Der Verlust eines Urgesteins: Wilfried Tiedemann hat Spuren hinterlassen
Wilfried Tiedemann prägte den TuS Eiche Stinstedt mit unermüdlichem Engagement. Vom Bau des Sportplatzes bis zur persönlichen "Weltumrundung" im Fahrradsattel hinterlässt er eine unvergessliche Spur in Verein und Gemeinde. Ein Nachruf.
Beim 100-jährigen Jubiläum "seines" Vereins im Sommer vergangenen Jahres hat er noch aktiv mitgewirkt. Dieser runde Geburtstag des TuS Eiche Stinstedt war auch für Wilfried Tiedemann ein ganz besonderes Ereignis. Vor wenigen Tagen ist der Ehrenvorsitzende des Vereins im Alter von 79 Jahren verstorben.

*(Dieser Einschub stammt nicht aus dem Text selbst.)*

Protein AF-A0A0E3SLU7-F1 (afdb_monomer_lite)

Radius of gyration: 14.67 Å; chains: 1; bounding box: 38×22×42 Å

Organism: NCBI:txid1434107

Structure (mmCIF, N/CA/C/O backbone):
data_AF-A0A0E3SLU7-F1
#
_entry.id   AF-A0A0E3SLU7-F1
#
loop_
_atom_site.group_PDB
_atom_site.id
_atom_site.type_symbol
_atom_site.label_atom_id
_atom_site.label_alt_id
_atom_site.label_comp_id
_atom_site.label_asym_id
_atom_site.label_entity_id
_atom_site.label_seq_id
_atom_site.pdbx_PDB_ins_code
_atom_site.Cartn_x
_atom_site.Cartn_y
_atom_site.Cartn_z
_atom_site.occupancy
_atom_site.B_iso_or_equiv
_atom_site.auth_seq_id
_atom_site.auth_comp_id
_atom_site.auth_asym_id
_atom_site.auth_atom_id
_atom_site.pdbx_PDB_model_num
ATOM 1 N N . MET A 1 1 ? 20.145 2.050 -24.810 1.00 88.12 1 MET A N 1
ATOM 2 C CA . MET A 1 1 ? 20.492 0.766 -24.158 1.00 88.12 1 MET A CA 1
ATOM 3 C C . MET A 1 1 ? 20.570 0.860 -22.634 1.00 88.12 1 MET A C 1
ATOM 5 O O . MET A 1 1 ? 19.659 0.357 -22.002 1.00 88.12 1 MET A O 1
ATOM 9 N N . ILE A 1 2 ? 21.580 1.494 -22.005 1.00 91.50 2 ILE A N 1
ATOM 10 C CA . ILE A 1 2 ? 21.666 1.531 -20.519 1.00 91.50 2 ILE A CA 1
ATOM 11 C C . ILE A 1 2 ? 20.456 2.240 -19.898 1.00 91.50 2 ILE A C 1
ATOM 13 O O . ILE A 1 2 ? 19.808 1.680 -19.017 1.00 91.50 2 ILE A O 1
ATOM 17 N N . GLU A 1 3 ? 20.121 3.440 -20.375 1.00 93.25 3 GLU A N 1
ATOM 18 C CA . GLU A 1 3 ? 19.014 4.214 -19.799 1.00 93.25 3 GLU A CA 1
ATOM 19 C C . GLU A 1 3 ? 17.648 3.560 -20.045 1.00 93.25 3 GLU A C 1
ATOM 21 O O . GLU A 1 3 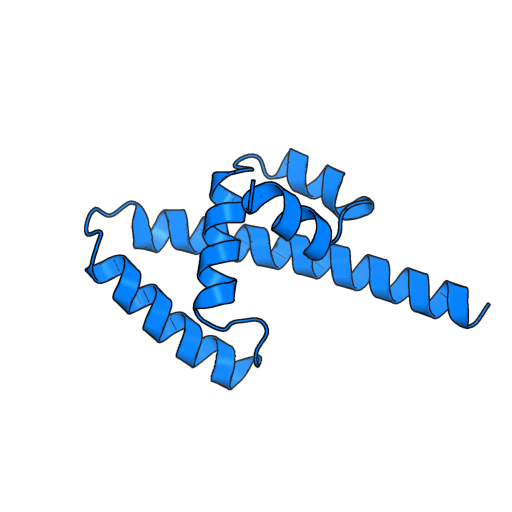? 16.821 3.482 -19.144 1.00 93.25 3 GLU A O 1
ATOM 26 N N . GLU A 1 4 ? 17.443 2.990 -21.232 1.00 90.38 4 GLU A N 1
ATOM 27 C CA . GLU A 1 4 ? 16.237 2.222 -21.567 1.00 90.38 4 GLU A CA 1
ATOM 28 C C . GLU A 1 4 ? 16.068 1.009 -20.645 1.00 90.38 4 GLU A C 1
ATOM 30 O O . GLU A 1 4 ? 14.982 0.791 -20.111 1.00 90.38 4 GLU A O 1
ATOM 35 N N . THR A 1 5 ? 17.142 0.255 -20.385 1.00 89.38 5 THR A N 1
ATOM 36 C CA . THR A 1 5 ? 17.105 -0.881 -19.455 1.00 89.38 5 THR A CA 1
ATOM 37 C C . THR A 1 5 ? 16.808 -0.424 -18.027 1.00 89.38 5 THR A C 1
ATOM 39 O O . THR A 1 5 ? 15.981 -1.036 -17.350 1.00 89.38 5 THR A O 1
ATOM 42 N N . ARG A 1 6 ? 17.425 0.671 -17.558 1.00 87.81 6 ARG A N 1
ATOM 43 C CA . ARG A 1 6 ? 17.129 1.234 -16.228 1.00 87.81 6 ARG A CA 1
ATOM 44 C C . ARG A 1 6 ? 15.673 1.687 -16.119 1.00 87.81 6 ARG A C 1
ATOM 46 O O . ARG A 1 6 ? 15.031 1.412 -15.107 1.00 87.81 6 ARG A O 1
ATOM 53 N N . SER A 1 7 ? 15.148 2.321 -17.164 1.00 86.38 7 SER A N 1
ATOM 54 C CA . SER A 1 7 ? 13.753 2.754 -17.247 1.00 86.38 7 SER A CA 1
ATOM 55 C C . SER A 1 7 ? 12.784 1.566 -17.213 1.00 86.38 7 SER A C 1
ATOM 57 O O . SER A 1 7 ? 11.853 1.551 -16.410 1.00 86.38 7 SER A O 1
ATOM 59 N N . ALA A 1 8 ? 13.042 0.512 -17.993 1.00 85.56 8 ALA A N 1
ATOM 60 C CA . ALA A 1 8 ? 12.199 -0.683 -18.024 1.00 85.56 8 ALA A CA 1
ATOM 61 C C . ALA A 1 8 ? 12.145 -1.409 -16.665 1.00 85.56 8 ALA A C 1
ATOM 63 O O . ALA A 1 8 ? 11.069 -1.821 -16.212 1.00 85.56 8 ALA A O 1
ATOM 64 N N . VAL A 1 9 ? 13.289 -1.517 -15.977 1.00 87.75 9 VAL A N 1
ATOM 65 C CA . VAL A 1 9 ? 13.356 -2.064 -14.611 1.00 87.75 9 VAL A CA 1
ATOM 66 C C . VAL A 1 9 ? 12.554 -1.190 -13.648 1.00 87.75 9 VAL A C 1
ATOM 68 O O . VAL A 1 9 ? 11.730 -1.710 -12.896 1.00 87.75 9 VAL A O 1
ATOM 71 N N . ALA A 1 10 ? 12.735 0.132 -13.700 1.00 83.38 10 ALA A N 1
ATOM 72 C CA . ALA A 1 10 ? 12.016 1.064 -12.836 1.00 83.38 10 ALA A CA 1
ATOM 73 C C . ALA A 1 10 ? 10.493 0.985 -13.027 1.00 83.38 10 ALA A C 1
ATOM 75 O O . ALA A 1 10 ? 9.756 0.974 -12.039 1.00 83.38 10 ALA A O 1
ATOM 76 N N . THR A 1 11 ? 10.012 0.865 -14.267 1.00 85.31 11 THR A N 1
ATOM 77 C CA . THR A 1 11 ? 8.584 0.686 -14.569 1.00 85.31 11 THR A CA 1
ATOM 78 C C . THR A 1 11 ? 8.052 -0.626 -14.001 1.00 85.31 11 THR A C 1
ATOM 80 O O . THR A 1 11 ? 7.008 -0.635 -13.351 1.00 85.31 11 THR A O 1
ATOM 83 N N . THR A 1 12 ? 8.790 -1.724 -14.171 1.00 84.00 12 THR A N 1
ATOM 84 C CA . THR A 1 12 ? 8.385 -3.043 -13.658 1.00 84.00 12 THR A CA 1
ATOM 85 C C . THR A 1 12 ? 8.293 -3.047 -12.131 1.00 84.00 12 THR A C 1
ATOM 87 O O . THR A 1 12 ? 7.287 -3.481 -11.566 1.00 84.00 12 THR A O 1
ATOM 90 N N . VAL A 1 13 ? 9.304 -2.492 -11.455 1.00 84.50 13 VAL A N 1
ATOM 91 C CA . VAL A 1 13 ? 9.313 -2.337 -9.992 1.00 84.50 13 VAL A CA 1
ATOM 92 C C . VAL A 1 13 ? 8.160 -1.438 -9.536 1.00 84.50 13 VAL A C 1
ATOM 94 O O . VAL A 1 13 ? 7.455 -1.774 -8.586 1.00 84.50 13 VAL A O 1
ATOM 97 N N . SER A 1 14 ? 7.915 -0.330 -10.240 1.00 87.62 14 SER A N 1
ATOM 98 C CA . SER A 1 14 ? 6.826 0.603 -9.924 1.00 87.62 14 SER A CA 1
ATOM 99 C C . SER A 1 14 ? 5.448 -0.048 -10.042 1.00 87.62 14 SER A C 1
ATOM 101 O O . SER A 1 14 ? 4.592 0.188 -9.187 1.00 87.62 14 SER A O 1
ATOM 103 N N . ALA A 1 15 ? 5.230 -0.885 -11.058 1.00 90.00 15 ALA A N 1
ATOM 104 C CA . ALA A 1 15 ? 3.984 -1.624 -11.239 1.00 90.00 15 ALA A CA 1
ATOM 105 C C . ALA A 1 15 ? 3.754 -2.632 -10.100 1.00 90.00 15 ALA A C 1
ATOM 107 O O . ALA A 1 15 ? 2.651 -2.704 -9.555 1.00 90.00 15 ALA A O 1
ATOM 108 N N . GLY A 1 16 ? 4.799 -3.366 -9.697 1.00 93.19 16 GLY A N 1
ATOM 109 C CA . GLY A 1 16 ? 4.736 -4.294 -8.565 1.00 93.19 16 GLY A CA 1
ATOM 110 C C . GLY A 1 16 ? 4.431 -3.587 -7.242 1.00 93.19 16 GLY A C 1
ATOM 111 O O . GLY A 1 16 ? 3.509 -3.983 -6.531 1.00 93.19 16 GLY A O 1
ATOM 112 N N . LEU A 1 17 ? 5.140 -2.492 -6.949 1.00 92.94 17 LEU A N 1
ATOM 113 C CA . LEU A 1 17 ? 4.913 -1.694 -5.739 1.00 92.94 17 LEU A CA 1
ATOM 114 C C . LEU A 1 17 ? 3.511 -1.087 -5.697 1.00 92.94 17 LEU A C 1
ATOM 116 O O . LEU A 1 17 ? 2.877 -1.088 -4.649 1.00 92.94 17 LEU A O 1
ATOM 120 N N . THR A 1 18 ? 3.002 -0.612 -6.833 1.00 94.94 18 THR A N 1
ATOM 121 C CA . THR A 1 18 ? 1.644 -0.057 -6.915 1.00 94.94 18 THR A CA 1
ATOM 122 C C . THR A 1 18 ? 0.601 -1.108 -6.540 1.00 94.94 18 THR A C 1
ATOM 124 O O . THR A 1 18 ? -0.301 -0.819 -5.759 1.00 94.94 18 THR A O 1
ATOM 127 N N . MET A 1 19 ? 0.756 -2.344 -7.024 1.00 95.88 19 MET A N 1
ATOM 128 C CA . MET A 1 19 ? -0.143 -3.432 -6.642 1.00 95.88 19 MET A CA 1
ATOM 129 C C . MET A 1 19 ? -0.021 -3.797 -5.161 1.00 95.88 19 MET A C 1
ATOM 131 O O . MET A 1 19 ? -1.029 -3.965 -4.482 1.00 95.88 19 MET A O 1
ATOM 135 N N . LEU A 1 20 ? 1.209 -3.898 -4.650 1.00 95.75 20 LEU A N 1
ATOM 136 C CA . LEU A 1 20 ? 1.459 -4.183 -3.237 1.00 95.75 20 LEU A CA 1
ATOM 137 C C . LEU A 1 20 ? 0.764 -3.154 -2.339 1.00 95.75 20 LEU A C 1
ATOM 139 O O . LEU A 1 20 ? 0.072 -3.517 -1.393 1.00 95.75 20 LEU A O 1
ATOM 143 N N . TYR A 1 21 ? 0.918 -1.873 -2.661 1.00 95.88 21 TYR A N 1
ATOM 144 C CA . TYR A 1 21 ? 0.306 -0.774 -1.922 1.00 95.88 21 TYR A CA 1
ATOM 145 C C . TYR A 1 21 ? -1.217 -0.836 -1.949 1.00 95.88 21 TYR A C 1
ATOM 147 O O . TYR A 1 21 ? -1.846 -0.618 -0.916 1.00 95.88 21 TYR A O 1
ATOM 155 N N . TRP A 1 22 ? -1.810 -1.198 -3.086 1.00 96.75 22 TRP A N 1
ATOM 156 C CA . TRP A 1 22 ? -3.248 -1.424 -3.162 1.00 96.75 2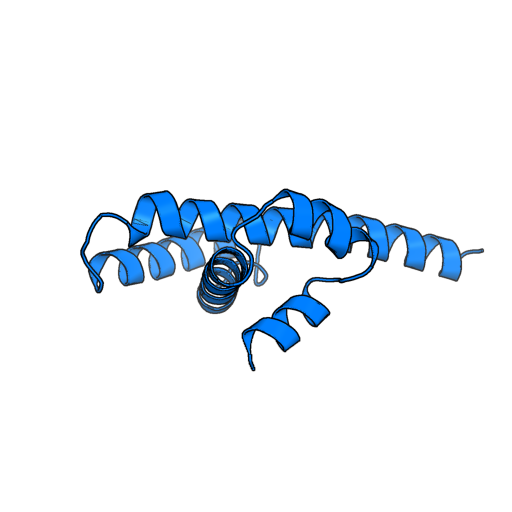2 TRP A CA 1
ATOM 157 C C . TRP A 1 22 ? -3.705 -2.569 -2.245 1.00 96.75 22 TRP A C 1
ATOM 159 O O . TRP A 1 22 ? -4.615 -2.386 -1.437 1.00 96.75 22 TRP A O 1
ATOM 169 N N . HIS A 1 23 ? -3.033 -3.725 -2.296 1.00 96.69 23 HIS A N 1
ATOM 170 C CA . HIS A 1 23 ? -3.375 -4.875 -1.452 1.00 96.69 23 HIS A CA 1
ATOM 171 C C . HIS A 1 23 ? -3.232 -4.580 0.042 1.00 96.69 23 HIS A C 1
ATOM 173 O O . HIS A 1 23 ? -4.089 -4.987 0.824 1.00 96.69 23 HIS A O 1
ATOM 179 N N . ILE A 1 24 ? -2.177 -3.864 0.445 1.00 95.31 24 ILE A N 1
ATOM 180 C CA . ILE A 1 24 ? -1.992 -3.439 1.839 1.00 95.31 24 ILE A CA 1
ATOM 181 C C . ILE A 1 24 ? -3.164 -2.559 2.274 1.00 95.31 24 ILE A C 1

Wilfried Tiedemann und der TuS Eiche Stinstedt gehörten seit vielen Jahren ganz fest zusammen. Er war ein Urgestein des Ortes, aber besonders des Sportvereins. Über 40 Jahre war er Vorsitzender des TuS Eiche Stinstedt. Im Herbst 2021 übergab er den Posten an seine Nachfolgerin Johanna Kröncke. Dem Verein blieb er aber auch ohne das Amt des Vorsitzenden treu. Auf seiner täglichen Fahrradrunde durfte ein kleiner Zwischenstopp am Sportplatz oder an der dorfeigenen Turnhalle nicht fehlen. Tiedemann war sehr stolz auf das, was in dem kleinen Örtchen in der Börde in den vergangenen Jahren entstanden ist. Das hat der Verein auch ganz besonders ihm zu verdanken. Vor allem in seiner Amtszeit ab dem Jahr 1980 entstanden prägende bauliche Veränderungen, die den Verein betrafen. Im Jahr seines Amtsantritts wurde mit dem Bau des neuen Sportplatzes begonnen, der zwei Jahre später eingeweiht wurde. Etwas mehr als zehn Jahre später folgte eine neue Dorfsportanlage mit kleiner Halle, weitere zehn Jahre später wurde durch eine Erweiterung aus der kleinen eine große Sporthalle. Im Jahr 2011 stand dann auch noch ein neues "Sporthuus" am Sportplatz. Und auch sportlich hat sich der Verein mit Tiedemann an der Spitze weiterentwickelt. Wilfried Tiedemann war mit Leib und Seele für den TuS Eiche Stinstedt im Einsatz, opferte jede freie Minute. "Der Sportplatz ist mein zweites Zuhause", sagte er vor nicht allzu langer Zeit.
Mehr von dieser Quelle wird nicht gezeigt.